[Records from a data collection]
————

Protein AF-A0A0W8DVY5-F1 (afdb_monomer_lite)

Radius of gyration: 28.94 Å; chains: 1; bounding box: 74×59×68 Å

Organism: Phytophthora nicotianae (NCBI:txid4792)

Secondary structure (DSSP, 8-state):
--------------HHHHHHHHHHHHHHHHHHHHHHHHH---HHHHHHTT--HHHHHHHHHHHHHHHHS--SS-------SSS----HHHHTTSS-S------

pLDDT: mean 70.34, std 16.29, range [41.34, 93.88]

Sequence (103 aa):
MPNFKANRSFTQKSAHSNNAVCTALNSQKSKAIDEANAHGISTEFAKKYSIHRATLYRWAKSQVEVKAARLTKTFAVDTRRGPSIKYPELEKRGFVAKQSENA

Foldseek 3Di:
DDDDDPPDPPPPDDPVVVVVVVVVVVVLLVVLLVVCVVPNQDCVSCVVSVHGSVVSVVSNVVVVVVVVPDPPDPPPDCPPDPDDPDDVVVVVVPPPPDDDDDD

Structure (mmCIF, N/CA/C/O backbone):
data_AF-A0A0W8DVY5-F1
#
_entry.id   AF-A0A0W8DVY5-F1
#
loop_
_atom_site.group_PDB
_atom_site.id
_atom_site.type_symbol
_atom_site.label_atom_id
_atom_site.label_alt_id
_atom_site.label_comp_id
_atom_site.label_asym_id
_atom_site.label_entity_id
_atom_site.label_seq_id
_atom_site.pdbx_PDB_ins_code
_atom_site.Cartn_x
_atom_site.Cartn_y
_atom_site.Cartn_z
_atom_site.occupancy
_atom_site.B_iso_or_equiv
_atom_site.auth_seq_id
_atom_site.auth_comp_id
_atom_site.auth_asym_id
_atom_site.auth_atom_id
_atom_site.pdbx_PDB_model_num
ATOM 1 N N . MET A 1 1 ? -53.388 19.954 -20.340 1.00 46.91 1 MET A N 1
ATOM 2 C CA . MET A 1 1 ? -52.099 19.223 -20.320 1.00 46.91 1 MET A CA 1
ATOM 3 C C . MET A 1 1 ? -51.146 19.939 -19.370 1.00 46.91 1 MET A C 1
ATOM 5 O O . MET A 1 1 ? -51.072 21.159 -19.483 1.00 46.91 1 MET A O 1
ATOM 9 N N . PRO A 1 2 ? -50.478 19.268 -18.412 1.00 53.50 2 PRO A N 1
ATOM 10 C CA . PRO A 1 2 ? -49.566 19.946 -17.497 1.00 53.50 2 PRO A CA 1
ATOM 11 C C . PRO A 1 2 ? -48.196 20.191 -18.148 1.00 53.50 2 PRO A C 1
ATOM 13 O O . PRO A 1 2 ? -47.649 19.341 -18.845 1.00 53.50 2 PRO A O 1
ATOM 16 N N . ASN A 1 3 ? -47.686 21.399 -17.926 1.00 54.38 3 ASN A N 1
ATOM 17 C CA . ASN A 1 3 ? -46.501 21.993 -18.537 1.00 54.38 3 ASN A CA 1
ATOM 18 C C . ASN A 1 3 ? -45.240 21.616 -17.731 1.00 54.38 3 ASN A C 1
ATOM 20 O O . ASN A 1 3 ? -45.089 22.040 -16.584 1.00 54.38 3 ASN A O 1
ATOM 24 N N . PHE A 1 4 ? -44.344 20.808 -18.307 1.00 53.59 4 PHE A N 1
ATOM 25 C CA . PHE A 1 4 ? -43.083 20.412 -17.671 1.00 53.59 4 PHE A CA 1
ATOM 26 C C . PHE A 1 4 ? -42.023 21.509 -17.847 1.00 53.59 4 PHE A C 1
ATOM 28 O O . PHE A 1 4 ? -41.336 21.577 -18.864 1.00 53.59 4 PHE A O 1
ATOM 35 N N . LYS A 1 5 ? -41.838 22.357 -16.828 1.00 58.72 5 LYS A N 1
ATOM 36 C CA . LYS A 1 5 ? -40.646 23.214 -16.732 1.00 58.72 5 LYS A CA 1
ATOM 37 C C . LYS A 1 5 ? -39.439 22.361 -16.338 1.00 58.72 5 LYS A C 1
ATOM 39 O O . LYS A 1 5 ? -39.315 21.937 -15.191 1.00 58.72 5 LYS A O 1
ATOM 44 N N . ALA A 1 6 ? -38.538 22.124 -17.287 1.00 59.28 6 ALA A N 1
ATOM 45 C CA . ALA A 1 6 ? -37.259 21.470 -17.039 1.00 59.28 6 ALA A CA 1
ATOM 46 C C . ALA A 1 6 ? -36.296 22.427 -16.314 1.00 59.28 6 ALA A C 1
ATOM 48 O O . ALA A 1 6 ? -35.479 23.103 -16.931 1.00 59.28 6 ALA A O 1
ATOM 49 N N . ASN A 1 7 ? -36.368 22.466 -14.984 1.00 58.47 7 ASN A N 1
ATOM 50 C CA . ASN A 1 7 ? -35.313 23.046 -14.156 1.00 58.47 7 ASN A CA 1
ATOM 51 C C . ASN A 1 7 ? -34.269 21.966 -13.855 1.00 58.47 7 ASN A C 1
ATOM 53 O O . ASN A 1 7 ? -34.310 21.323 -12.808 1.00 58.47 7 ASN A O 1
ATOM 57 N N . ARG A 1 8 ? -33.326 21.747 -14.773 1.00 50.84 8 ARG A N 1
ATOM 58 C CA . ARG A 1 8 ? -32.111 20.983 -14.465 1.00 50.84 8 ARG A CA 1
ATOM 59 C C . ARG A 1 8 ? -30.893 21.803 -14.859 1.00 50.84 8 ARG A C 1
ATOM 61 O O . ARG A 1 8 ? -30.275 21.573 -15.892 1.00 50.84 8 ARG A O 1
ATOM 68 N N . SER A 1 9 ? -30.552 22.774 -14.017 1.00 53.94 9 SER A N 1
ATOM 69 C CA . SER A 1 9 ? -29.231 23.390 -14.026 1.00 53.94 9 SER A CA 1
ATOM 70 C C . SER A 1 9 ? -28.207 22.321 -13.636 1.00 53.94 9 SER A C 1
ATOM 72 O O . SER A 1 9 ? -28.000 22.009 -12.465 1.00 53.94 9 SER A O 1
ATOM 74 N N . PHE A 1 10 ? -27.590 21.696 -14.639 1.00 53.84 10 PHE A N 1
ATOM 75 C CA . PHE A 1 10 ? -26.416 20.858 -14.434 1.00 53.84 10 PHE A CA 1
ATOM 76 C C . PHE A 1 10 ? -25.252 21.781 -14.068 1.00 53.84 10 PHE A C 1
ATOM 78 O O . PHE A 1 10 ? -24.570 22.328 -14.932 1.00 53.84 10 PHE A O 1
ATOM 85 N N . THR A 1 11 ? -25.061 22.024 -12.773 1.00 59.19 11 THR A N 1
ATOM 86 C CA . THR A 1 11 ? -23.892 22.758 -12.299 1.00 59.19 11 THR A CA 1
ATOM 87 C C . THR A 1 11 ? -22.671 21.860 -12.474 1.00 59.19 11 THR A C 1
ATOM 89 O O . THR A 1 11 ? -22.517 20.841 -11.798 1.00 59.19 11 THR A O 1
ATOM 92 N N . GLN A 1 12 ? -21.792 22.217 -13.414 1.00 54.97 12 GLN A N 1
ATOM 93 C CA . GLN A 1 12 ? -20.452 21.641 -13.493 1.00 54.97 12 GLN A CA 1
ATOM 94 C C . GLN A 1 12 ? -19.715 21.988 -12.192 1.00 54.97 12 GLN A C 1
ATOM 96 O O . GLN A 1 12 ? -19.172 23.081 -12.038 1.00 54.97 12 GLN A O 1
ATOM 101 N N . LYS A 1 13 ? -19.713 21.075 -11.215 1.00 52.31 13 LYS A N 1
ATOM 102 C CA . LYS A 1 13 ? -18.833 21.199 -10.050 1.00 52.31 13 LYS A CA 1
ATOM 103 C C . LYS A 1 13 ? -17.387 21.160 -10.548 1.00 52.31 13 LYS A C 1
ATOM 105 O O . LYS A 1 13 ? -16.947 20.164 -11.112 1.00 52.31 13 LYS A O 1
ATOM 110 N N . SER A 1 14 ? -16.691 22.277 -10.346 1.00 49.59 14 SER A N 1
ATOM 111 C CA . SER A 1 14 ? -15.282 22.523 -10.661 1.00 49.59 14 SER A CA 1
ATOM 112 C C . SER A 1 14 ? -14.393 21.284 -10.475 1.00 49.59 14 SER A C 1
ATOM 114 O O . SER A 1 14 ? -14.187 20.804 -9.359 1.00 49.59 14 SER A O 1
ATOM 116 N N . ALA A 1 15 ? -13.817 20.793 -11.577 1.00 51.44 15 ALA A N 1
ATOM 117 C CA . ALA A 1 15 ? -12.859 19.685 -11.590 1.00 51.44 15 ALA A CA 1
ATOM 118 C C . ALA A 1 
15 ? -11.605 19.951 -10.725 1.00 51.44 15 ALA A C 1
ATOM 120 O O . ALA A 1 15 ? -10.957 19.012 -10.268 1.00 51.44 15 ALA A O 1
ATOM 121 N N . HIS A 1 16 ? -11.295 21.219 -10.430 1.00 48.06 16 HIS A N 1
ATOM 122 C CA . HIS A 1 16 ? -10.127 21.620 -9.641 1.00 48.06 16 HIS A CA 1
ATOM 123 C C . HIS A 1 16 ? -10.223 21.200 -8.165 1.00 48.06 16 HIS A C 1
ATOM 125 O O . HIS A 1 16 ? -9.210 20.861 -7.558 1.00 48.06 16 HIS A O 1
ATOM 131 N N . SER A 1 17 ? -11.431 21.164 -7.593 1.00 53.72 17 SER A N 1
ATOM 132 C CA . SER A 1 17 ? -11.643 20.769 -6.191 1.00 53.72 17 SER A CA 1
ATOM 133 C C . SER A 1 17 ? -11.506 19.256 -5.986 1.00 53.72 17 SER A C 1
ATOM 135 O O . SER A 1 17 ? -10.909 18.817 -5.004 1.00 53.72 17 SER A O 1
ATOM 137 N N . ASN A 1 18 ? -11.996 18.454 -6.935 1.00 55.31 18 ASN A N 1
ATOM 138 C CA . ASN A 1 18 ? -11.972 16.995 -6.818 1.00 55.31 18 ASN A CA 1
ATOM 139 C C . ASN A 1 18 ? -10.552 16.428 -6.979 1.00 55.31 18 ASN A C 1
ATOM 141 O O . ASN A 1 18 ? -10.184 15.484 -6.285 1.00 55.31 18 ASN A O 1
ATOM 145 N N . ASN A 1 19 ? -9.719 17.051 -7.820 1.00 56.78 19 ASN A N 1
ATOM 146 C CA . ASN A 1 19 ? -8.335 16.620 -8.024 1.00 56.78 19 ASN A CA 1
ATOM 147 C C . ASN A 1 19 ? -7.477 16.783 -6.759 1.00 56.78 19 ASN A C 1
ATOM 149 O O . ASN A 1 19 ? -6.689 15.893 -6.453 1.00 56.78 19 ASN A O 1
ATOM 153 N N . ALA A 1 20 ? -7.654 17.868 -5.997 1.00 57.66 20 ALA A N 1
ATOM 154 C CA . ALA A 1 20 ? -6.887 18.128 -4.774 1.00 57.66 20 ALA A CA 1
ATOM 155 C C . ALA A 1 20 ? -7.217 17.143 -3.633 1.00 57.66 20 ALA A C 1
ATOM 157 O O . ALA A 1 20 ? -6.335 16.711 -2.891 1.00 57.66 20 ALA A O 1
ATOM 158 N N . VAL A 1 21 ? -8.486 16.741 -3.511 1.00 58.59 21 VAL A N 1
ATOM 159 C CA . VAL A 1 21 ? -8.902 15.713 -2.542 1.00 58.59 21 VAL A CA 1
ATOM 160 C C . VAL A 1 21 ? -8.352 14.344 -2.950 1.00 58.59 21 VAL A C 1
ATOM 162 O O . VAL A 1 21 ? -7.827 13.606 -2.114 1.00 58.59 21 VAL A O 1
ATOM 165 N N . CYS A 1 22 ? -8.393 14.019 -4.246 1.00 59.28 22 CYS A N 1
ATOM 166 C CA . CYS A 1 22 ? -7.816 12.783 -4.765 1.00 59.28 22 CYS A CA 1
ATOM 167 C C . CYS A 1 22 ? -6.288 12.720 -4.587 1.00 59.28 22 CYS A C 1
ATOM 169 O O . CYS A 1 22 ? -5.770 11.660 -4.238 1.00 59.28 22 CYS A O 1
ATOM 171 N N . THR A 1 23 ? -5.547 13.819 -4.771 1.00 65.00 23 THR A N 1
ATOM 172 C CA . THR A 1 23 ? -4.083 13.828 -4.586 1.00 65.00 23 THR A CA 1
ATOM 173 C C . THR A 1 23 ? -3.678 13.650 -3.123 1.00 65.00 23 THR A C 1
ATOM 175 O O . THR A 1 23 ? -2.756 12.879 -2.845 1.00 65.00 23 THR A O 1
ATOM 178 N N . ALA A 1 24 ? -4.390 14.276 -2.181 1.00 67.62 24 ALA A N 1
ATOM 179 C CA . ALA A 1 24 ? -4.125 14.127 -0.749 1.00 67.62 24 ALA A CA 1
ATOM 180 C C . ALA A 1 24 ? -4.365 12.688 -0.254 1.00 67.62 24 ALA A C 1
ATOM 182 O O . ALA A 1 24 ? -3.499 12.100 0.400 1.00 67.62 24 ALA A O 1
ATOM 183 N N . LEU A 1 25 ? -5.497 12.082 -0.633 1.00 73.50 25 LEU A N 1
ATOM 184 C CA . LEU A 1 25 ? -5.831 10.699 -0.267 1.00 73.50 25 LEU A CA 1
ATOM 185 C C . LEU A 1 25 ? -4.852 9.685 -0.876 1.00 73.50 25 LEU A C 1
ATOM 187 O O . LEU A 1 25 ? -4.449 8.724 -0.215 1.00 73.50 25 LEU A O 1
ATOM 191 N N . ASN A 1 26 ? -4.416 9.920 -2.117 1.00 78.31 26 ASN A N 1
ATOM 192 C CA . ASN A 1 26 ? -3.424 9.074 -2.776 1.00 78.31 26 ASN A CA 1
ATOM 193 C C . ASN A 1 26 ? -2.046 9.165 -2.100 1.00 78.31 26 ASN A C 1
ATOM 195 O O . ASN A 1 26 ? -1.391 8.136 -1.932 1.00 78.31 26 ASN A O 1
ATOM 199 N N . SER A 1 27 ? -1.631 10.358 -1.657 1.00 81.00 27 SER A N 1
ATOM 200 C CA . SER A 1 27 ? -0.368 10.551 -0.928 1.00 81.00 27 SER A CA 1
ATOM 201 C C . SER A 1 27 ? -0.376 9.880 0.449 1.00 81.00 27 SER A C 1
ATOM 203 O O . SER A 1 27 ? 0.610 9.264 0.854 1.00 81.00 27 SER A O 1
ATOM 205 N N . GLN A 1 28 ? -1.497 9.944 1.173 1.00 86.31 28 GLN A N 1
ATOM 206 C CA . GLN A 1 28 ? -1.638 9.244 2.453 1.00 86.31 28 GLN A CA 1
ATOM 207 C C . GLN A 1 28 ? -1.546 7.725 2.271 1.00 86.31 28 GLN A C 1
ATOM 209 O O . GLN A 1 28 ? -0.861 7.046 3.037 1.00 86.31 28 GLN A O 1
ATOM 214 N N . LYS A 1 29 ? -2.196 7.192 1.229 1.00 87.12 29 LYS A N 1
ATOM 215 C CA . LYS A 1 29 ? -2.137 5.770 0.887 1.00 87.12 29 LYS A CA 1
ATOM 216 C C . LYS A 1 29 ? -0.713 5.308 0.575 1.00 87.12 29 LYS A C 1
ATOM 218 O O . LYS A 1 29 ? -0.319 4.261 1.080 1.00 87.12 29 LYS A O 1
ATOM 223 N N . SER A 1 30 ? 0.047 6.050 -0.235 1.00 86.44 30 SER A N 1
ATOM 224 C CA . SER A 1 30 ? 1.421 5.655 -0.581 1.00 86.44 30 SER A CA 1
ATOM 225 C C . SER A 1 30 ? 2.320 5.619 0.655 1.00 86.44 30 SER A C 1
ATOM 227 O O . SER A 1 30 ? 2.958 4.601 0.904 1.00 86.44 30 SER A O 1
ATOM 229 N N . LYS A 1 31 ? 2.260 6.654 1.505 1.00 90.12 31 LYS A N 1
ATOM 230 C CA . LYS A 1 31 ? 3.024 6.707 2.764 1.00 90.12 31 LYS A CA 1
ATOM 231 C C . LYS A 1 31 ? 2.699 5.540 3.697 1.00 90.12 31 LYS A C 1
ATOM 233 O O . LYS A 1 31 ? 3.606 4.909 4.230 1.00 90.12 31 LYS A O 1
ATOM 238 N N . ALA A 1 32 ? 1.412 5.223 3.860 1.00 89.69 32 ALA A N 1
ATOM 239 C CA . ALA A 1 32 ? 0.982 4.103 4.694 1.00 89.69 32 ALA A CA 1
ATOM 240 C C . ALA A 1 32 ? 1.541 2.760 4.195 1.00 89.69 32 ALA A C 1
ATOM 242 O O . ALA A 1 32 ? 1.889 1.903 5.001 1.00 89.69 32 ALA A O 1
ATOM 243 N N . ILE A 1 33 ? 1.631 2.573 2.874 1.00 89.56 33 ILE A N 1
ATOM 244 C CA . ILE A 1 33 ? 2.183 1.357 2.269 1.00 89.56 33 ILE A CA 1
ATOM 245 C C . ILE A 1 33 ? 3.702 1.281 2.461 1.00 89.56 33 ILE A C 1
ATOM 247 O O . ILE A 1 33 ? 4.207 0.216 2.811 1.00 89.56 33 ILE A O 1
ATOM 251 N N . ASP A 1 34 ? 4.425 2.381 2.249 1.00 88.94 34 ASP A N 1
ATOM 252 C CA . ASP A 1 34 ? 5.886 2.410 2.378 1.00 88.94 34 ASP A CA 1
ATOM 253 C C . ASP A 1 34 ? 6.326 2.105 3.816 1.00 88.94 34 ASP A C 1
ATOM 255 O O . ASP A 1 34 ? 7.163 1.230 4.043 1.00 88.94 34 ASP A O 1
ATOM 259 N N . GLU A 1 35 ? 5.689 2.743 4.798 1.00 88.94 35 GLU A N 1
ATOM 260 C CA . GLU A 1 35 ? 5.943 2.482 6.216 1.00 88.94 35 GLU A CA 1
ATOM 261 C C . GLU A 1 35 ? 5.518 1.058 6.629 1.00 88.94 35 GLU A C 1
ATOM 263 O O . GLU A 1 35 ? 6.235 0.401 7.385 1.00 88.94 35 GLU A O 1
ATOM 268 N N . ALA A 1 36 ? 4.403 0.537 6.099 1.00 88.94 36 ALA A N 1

————

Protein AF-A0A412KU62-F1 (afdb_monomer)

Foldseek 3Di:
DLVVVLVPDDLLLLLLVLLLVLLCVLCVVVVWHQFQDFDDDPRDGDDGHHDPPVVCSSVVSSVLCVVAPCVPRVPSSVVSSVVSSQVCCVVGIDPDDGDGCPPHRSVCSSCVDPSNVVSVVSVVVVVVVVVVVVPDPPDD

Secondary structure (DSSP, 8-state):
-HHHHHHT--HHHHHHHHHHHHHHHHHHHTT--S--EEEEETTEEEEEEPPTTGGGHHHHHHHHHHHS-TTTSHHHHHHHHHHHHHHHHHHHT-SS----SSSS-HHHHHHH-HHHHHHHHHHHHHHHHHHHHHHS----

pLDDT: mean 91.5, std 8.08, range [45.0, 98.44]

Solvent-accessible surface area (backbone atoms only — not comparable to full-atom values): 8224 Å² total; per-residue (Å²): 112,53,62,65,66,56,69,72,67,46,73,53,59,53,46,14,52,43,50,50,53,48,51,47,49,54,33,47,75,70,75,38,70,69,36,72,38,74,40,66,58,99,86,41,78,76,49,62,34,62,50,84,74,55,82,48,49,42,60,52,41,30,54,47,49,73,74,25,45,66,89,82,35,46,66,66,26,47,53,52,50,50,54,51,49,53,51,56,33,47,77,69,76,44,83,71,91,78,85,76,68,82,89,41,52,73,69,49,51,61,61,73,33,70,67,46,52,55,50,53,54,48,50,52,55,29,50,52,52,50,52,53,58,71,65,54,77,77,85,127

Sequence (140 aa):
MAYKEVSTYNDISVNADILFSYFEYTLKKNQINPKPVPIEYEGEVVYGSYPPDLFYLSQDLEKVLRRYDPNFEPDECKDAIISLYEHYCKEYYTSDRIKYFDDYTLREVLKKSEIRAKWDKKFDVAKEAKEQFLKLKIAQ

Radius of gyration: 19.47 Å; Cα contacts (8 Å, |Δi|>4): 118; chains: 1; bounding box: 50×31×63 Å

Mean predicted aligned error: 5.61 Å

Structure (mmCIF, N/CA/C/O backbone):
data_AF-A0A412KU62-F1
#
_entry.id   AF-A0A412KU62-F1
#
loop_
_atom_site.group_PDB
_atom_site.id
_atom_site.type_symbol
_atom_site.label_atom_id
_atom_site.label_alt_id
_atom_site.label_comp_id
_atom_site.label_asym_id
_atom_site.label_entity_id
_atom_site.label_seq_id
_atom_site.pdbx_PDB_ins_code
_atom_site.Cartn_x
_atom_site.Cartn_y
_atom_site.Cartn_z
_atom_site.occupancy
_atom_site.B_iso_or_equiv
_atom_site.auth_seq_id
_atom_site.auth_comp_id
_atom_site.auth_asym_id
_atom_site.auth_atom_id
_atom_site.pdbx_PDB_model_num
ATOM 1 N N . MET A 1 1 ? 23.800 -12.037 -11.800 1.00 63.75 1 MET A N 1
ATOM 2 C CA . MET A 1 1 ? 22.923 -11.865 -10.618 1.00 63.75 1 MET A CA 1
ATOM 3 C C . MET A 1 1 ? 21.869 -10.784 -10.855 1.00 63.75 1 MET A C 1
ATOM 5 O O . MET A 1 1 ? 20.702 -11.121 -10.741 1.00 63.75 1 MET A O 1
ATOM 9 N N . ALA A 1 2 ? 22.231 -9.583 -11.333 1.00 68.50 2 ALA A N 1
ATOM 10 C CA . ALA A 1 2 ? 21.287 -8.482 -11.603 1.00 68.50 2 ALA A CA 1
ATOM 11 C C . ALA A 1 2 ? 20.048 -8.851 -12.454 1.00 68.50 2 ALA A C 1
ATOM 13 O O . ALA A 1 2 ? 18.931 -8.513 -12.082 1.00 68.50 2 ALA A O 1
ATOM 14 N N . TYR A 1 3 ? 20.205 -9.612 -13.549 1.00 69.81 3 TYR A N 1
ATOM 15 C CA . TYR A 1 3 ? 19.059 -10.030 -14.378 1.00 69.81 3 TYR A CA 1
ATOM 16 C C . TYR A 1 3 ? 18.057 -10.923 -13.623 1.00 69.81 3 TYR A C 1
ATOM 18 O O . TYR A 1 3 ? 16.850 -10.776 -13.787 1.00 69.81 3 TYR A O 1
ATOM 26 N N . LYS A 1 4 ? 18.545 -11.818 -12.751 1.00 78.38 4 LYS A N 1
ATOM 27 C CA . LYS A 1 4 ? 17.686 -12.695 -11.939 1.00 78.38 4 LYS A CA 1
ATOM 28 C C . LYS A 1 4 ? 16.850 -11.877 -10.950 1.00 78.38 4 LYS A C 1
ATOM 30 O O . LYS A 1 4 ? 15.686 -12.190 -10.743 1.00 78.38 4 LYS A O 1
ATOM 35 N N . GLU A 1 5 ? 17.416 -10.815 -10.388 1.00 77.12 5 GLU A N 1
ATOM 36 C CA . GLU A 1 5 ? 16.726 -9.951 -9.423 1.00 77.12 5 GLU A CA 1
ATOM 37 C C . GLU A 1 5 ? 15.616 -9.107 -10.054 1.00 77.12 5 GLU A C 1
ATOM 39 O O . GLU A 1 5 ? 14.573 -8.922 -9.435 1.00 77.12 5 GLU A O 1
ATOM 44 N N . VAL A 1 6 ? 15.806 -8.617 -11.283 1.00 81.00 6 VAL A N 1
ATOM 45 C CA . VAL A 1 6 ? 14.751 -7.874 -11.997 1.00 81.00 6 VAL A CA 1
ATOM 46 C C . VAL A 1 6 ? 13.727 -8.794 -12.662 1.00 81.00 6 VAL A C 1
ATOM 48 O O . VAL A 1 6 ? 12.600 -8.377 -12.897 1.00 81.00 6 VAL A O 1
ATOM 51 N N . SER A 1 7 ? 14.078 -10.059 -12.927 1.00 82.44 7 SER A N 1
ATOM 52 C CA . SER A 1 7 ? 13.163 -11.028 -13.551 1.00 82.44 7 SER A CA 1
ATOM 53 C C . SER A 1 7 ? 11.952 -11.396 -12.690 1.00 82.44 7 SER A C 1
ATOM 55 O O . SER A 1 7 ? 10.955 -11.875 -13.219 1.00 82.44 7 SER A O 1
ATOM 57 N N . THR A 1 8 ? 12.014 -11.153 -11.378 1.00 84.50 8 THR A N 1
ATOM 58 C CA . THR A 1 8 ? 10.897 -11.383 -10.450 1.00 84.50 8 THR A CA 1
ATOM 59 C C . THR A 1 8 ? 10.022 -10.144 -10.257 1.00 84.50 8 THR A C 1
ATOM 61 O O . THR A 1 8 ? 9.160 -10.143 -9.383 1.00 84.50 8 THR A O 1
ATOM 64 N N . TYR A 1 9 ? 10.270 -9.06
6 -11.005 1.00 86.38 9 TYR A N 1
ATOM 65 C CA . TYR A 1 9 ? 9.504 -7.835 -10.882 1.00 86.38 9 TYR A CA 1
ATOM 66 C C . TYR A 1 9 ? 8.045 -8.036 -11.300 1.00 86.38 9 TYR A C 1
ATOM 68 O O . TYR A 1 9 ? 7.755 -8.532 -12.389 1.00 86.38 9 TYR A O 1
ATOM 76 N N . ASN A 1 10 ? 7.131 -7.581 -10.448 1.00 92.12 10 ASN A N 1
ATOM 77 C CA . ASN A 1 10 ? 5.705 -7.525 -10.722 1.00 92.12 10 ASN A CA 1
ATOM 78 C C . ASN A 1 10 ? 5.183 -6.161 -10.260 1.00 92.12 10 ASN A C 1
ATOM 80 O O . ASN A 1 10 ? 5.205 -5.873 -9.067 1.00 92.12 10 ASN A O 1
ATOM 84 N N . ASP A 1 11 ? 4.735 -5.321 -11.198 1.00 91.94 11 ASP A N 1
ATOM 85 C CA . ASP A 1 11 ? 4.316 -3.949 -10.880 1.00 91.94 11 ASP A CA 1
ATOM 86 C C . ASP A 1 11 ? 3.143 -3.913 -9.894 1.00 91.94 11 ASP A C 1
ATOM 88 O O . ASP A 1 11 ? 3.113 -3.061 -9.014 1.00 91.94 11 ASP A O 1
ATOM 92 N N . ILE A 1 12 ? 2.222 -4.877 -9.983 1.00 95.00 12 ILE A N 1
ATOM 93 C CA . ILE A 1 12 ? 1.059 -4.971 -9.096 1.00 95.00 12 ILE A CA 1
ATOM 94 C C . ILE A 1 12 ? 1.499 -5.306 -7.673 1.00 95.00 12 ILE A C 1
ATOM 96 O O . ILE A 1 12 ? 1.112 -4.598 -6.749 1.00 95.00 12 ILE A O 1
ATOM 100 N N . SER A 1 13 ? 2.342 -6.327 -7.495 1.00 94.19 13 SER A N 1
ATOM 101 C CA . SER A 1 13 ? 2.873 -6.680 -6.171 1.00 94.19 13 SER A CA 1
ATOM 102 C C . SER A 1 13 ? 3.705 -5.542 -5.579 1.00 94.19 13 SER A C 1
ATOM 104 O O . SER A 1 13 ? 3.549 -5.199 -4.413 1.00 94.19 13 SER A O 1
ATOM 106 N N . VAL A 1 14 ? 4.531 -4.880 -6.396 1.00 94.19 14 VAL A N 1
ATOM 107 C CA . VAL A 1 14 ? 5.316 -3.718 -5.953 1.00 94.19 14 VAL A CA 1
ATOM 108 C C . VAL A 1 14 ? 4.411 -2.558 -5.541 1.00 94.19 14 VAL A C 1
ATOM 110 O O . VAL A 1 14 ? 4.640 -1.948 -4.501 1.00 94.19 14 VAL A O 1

————

• _Activity_
Please copy, exactly and with nothing else, the lines above beginning at the line that has "ATOM 96 O O . ILE" and ending with the line that has "ATOM 107 C CA".

• _Exercise solution_
ATOM 96 O O . ILE A 1 12 ? 1.112 -4.598 -6.749 1.00 95.00 12 ILE A O 1
ATOM 100 N N . SER A 1 13 ? 2.342 -6.327 -7.495 1.00 94.19 13 SER A N 1
ATOM 101 C CA . SER A 1 13 ? 2.873 -6.680 -6.171 1.00 94.19 13 SER A CA 1
ATOM 102 C C . SER A 1 13 ? 3.705 -5.542 -5.579 1.00 94.19 13 SER A C 1
ATOM 104 O O . SER A 1 13 ? 3.549 -5.199 -4.413 1.00 94.19 13 SER A O 1
ATOM 106 N N . VAL A 1 14 ? 4.531 -4.880 -6.396 1.00 94.19 14 VAL A N 1
ATOM 107 C CA . VAL A 1 14 ? 5.316 -3.718 -5.953 1.00 94.19 14 VAL A CA 1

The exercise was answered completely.